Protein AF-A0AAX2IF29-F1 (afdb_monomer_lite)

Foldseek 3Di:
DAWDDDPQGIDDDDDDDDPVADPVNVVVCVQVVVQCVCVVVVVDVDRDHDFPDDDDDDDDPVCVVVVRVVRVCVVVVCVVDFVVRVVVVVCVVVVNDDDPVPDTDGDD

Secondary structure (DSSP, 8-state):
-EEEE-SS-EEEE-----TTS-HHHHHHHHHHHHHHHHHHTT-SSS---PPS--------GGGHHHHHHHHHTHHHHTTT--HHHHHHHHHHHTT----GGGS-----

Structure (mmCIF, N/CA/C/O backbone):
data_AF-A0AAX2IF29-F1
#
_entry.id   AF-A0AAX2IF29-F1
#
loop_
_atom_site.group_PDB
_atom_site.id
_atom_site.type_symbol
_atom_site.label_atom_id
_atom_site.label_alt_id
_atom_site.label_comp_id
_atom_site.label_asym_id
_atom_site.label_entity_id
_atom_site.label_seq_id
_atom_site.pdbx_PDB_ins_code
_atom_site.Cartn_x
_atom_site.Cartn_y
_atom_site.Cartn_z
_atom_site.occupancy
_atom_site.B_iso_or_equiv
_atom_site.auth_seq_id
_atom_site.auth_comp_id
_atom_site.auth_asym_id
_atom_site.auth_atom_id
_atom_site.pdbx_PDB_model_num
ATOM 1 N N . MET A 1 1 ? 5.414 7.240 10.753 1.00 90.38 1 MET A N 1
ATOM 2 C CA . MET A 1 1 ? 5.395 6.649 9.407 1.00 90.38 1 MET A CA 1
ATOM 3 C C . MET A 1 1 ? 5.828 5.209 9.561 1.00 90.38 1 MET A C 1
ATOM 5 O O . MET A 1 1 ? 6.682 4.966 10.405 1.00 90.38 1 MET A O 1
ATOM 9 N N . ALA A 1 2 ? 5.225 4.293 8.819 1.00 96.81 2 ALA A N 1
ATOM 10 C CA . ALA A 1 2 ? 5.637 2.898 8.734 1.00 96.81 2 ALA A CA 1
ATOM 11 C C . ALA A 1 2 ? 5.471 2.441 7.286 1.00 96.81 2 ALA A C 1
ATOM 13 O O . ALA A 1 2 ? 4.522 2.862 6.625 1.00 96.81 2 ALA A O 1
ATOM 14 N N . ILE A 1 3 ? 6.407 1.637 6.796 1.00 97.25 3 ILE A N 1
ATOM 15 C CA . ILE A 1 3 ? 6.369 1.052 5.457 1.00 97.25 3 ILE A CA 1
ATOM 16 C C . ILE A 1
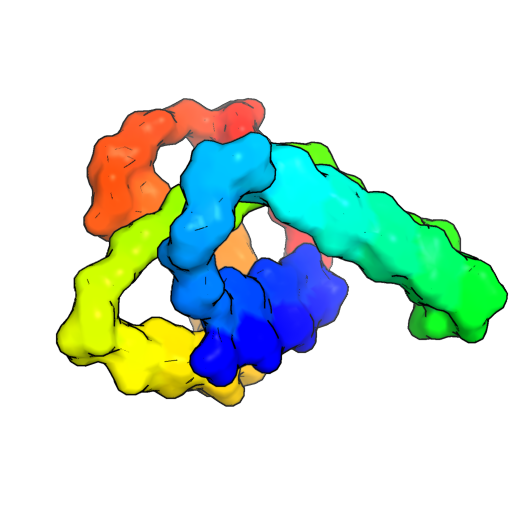 3 ? 6.826 -0.393 5.595 1.00 97.25 3 ILE A C 1
ATOM 18 O O . ILE A 1 3 ? 7.828 -0.645 6.264 1.00 97.25 3 ILE A O 1
ATOM 22 N N . TYR A 1 4 ? 6.105 -1.314 4.968 1.00 97.38 4 TYR A N 1
ATOM 23 C CA . TYR A 1 4 ? 6.515 -2.707 4.853 1.00 97.38 4 TYR A CA 1
ATOM 24 C C . TYR A 1 4 ? 6.094 -3.246 3.488 1.00 97.38 4 TYR A C 1
ATOM 26 O O . TYR A 1 4 ? 4.960 -3.023 3.065 1.00 97.38 4 TYR A O 1
ATOM 34 N N . ALA A 1 5 ? 7.011 -3.919 2.796 1.00 95.19 5 ALA A N 1
ATOM 35 C CA . ALA A 1 5 ? 6.766 -4.531 1.496 1.00 95.19 5 ALA A CA 1
ATOM 36 C C 
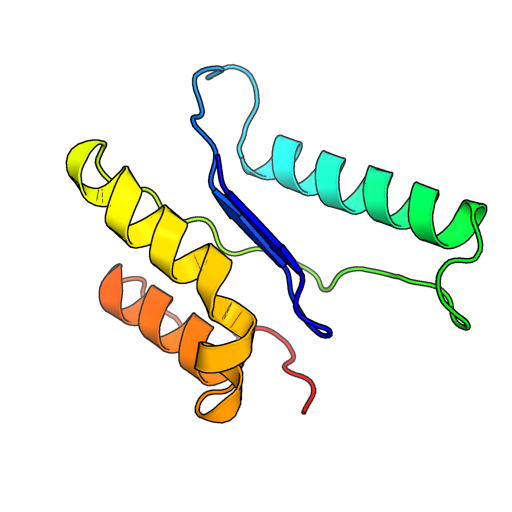. ALA A 1 5 ? 6.752 -6.054 1.650 1.00 95.19 5 ALA A C 1
ATOM 38 O O . ALA A 1 5 ? 7.770 -6.649 2.002 1.00 95.19 5 ALA A O 1
ATOM 39 N N . ASN A 1 6 ? 5.594 -6.655 1.393 1.00 93.31 6 ASN A N 1
ATOM 40 C CA . ASN A 1 6 ? 5.447 -8.087 1.176 1.00 93.31 6 ASN A CA 1
ATOM 41 C C . ASN A 1 6 ? 5.896 -8.433 -0.261 1.00 93.31 6 ASN A C 1
ATOM 43 O O . ASN A 1 6 ? 6.063 -7.532 -1.090 1.00 93.31 6 ASN A O 1
ATOM 47 N N . PRO A 1 7 ? 6.110 -9.720 -0.586 1.00 91.00 7 PRO A N 1
ATOM 48 C CA . PRO A 1 7 ? 6.483 -10.131 -1.942 1.00 91.00 7 PRO A CA 1
ATOM 49 C C . PRO A 1 7 ? 5.479 -9.716 -3.034 1.00 91.00 7 PRO A C 1
ATOM 51 O O . PRO A 1 7 ? 5.881 -9.499 -4.173 1.00 91.00 7 PRO A O 1
ATOM 54 N N . ASP A 1 8 ? 4.197 -9.598 -2.687 1.00 91.75 8 ASP A N 1
ATOM 55 C CA . ASP A 1 8 ? 3.059 -9.382 -3.589 1.00 91.75 8 ASP A CA 1
ATOM 56 C C . ASP A 1 8 ? 2.378 -8.004 -3.427 1.00 91.75 8 ASP A C 1
ATOM 58 O O . ASP A 1 8 ? 1.700 -7.538 -4.342 1.00 91.75 8 ASP A O 1
ATOM 62 N N . HIS A 1 9 ? 2.569 -7.306 -2.301 1.00 94.81 9 HIS A N 1
ATOM 63 C CA . HIS A 1 9 ? 1.979 -5.984 -2.051 1.00 94.81 9 HIS A CA 1
ATOM 64 C C . HIS A 1 9 ? 2.784 -5.148 -1.037 1.00 94.81 9 HIS A C 1
ATOM 66 O O . HIS A 1 9 ? 3.702 -5.629 -0.380 1.00 94.81 9 HIS A O 1
ATOM 72 N N . VAL A 1 10 ? 2.451 -3.862 -0.885 1.00 96.44 10 VAL A N 1
ATOM 73 C CA . VAL A 1 10 ? 3.134 -2.945 0.045 1.00 96.44 10 VAL A CA 1
ATOM 74 C C . VAL A 1 10 ? 2.136 -2.158 0.886 1.00 96.44 10 VAL A C 1
ATOM 76 O O . VAL A 1 10 ? 1.156 -1.621 0.370 1.00 96.44 10 VAL A O 1
ATOM 79 N N . HIS A 1 11 ? 2.433 -2.024 2.178 1.00 97.44 11 HIS A N 1
ATOM 80 C CA . HIS A 1 11 ? 1.716 -1.156 3.107 1.00 97.44 11 HIS A CA 1
ATOM 81 C C . HIS A 1 11 ? 2.523 0.109 3.381 1.00 97.44 11 HIS A C 1
ATOM 83 O O . HIS A 1 11 ? 3.697 0.043 3.749 1.00 97.44 11 HIS A O 1
AT
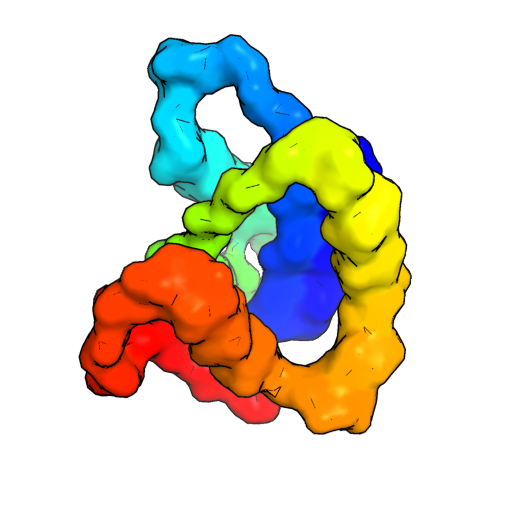OM 89 N N . ILE A 1 12 ? 1.889 1.276 3.240 1.00 97.25 12 ILE A N 1
ATOM 90 C CA . ILE A 1 12 ? 2.514 2.584 3.478 1.00 97.25 12 ILE A CA 1
ATOM 91 C C . ILE A 1 12 ? 1.598 3.414 4.379 1.00 97.25 12 ILE A C 1
ATOM 93 O O . ILE A 1 12 ? 0.519 3.834 3.971 1.00 97.25 12 ILE A O 1
ATOM 97 N N . PHE A 1 13 ? 2.053 3.710 5.596 1.00 97.38 13 PHE A N 1
ATOM 98 C CA . PHE A 1 13 ? 1.354 4.576 6.541 1.00 97.38 13 PHE A CA 1
ATOM 99 C C . PHE A 1 13 ? 2.142 5.849 6.813 1.00 97.38 13 PHE A C 1
ATOM 101 O O . PHE A 1 13 ? 3.246 5.833 7.370 1.00 97.38 13 PHE A O 1
ATOM 108 N N . PHE A 1 14 ? 1.545 6.983 6.473 1.00 94.75 14 PHE A N 1
ATOM 109 C CA . PHE A 1 14 ? 2.161 8.298 6.562 1.00 94.75 14 PHE A CA 1
ATOM 110 C C . PHE A 1 14 ? 1.150 9.334 7.044 1.00 94.75 14 PHE A C 1
ATOM 112 O O . PHE A 1 14 ? -0.061 9.163 6.946 1.00 94.75 14 PHE A O 1
ATOM 119 N N . SER A 1 15 ? 1.663 10.431 7.593 1.00 93.19 15 SER A N 1
ATOM 120 C CA . SER A 1 15 ? 0.839 11.601 7.879 1.00 93.19 15 SER A CA 1
ATOM 121 C C . SER A 1 15 ? 0.724 12.443 6.619 1.00 93.19 15 SER A C 1
ATOM 123 O O . SER A 1 15 ? 1.740 12.843 6.054 1.00 93.19 15 SER A O 1
ATOM 125 N N . TYR A 1 16 ? -0.503 12.749 6.214 1.00 91.31 16 TYR A N 1
ATOM 126 C CA . TYR A 1 16 ? -0.773 13.570 5.044 1.00 91.31 16 TYR A CA 1
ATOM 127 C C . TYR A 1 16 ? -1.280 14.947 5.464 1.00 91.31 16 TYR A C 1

○ ○ ○ ○ ○

**Problem to solve:** Please copy the line holding "ATOM 126 C CA" and all lines after it to the end of the records, exactly, and nothing else.

**Worked solution:**
ATOM 126 C CA . TYR A 1 16 ? -0.773 13.570 5.044 1.00 91.31 16 TYR A CA 1
ATOM 127 C C . TYR A 1 16 ? -1.280 14.947 5.464 1.00 91.31 16 TYR A C 1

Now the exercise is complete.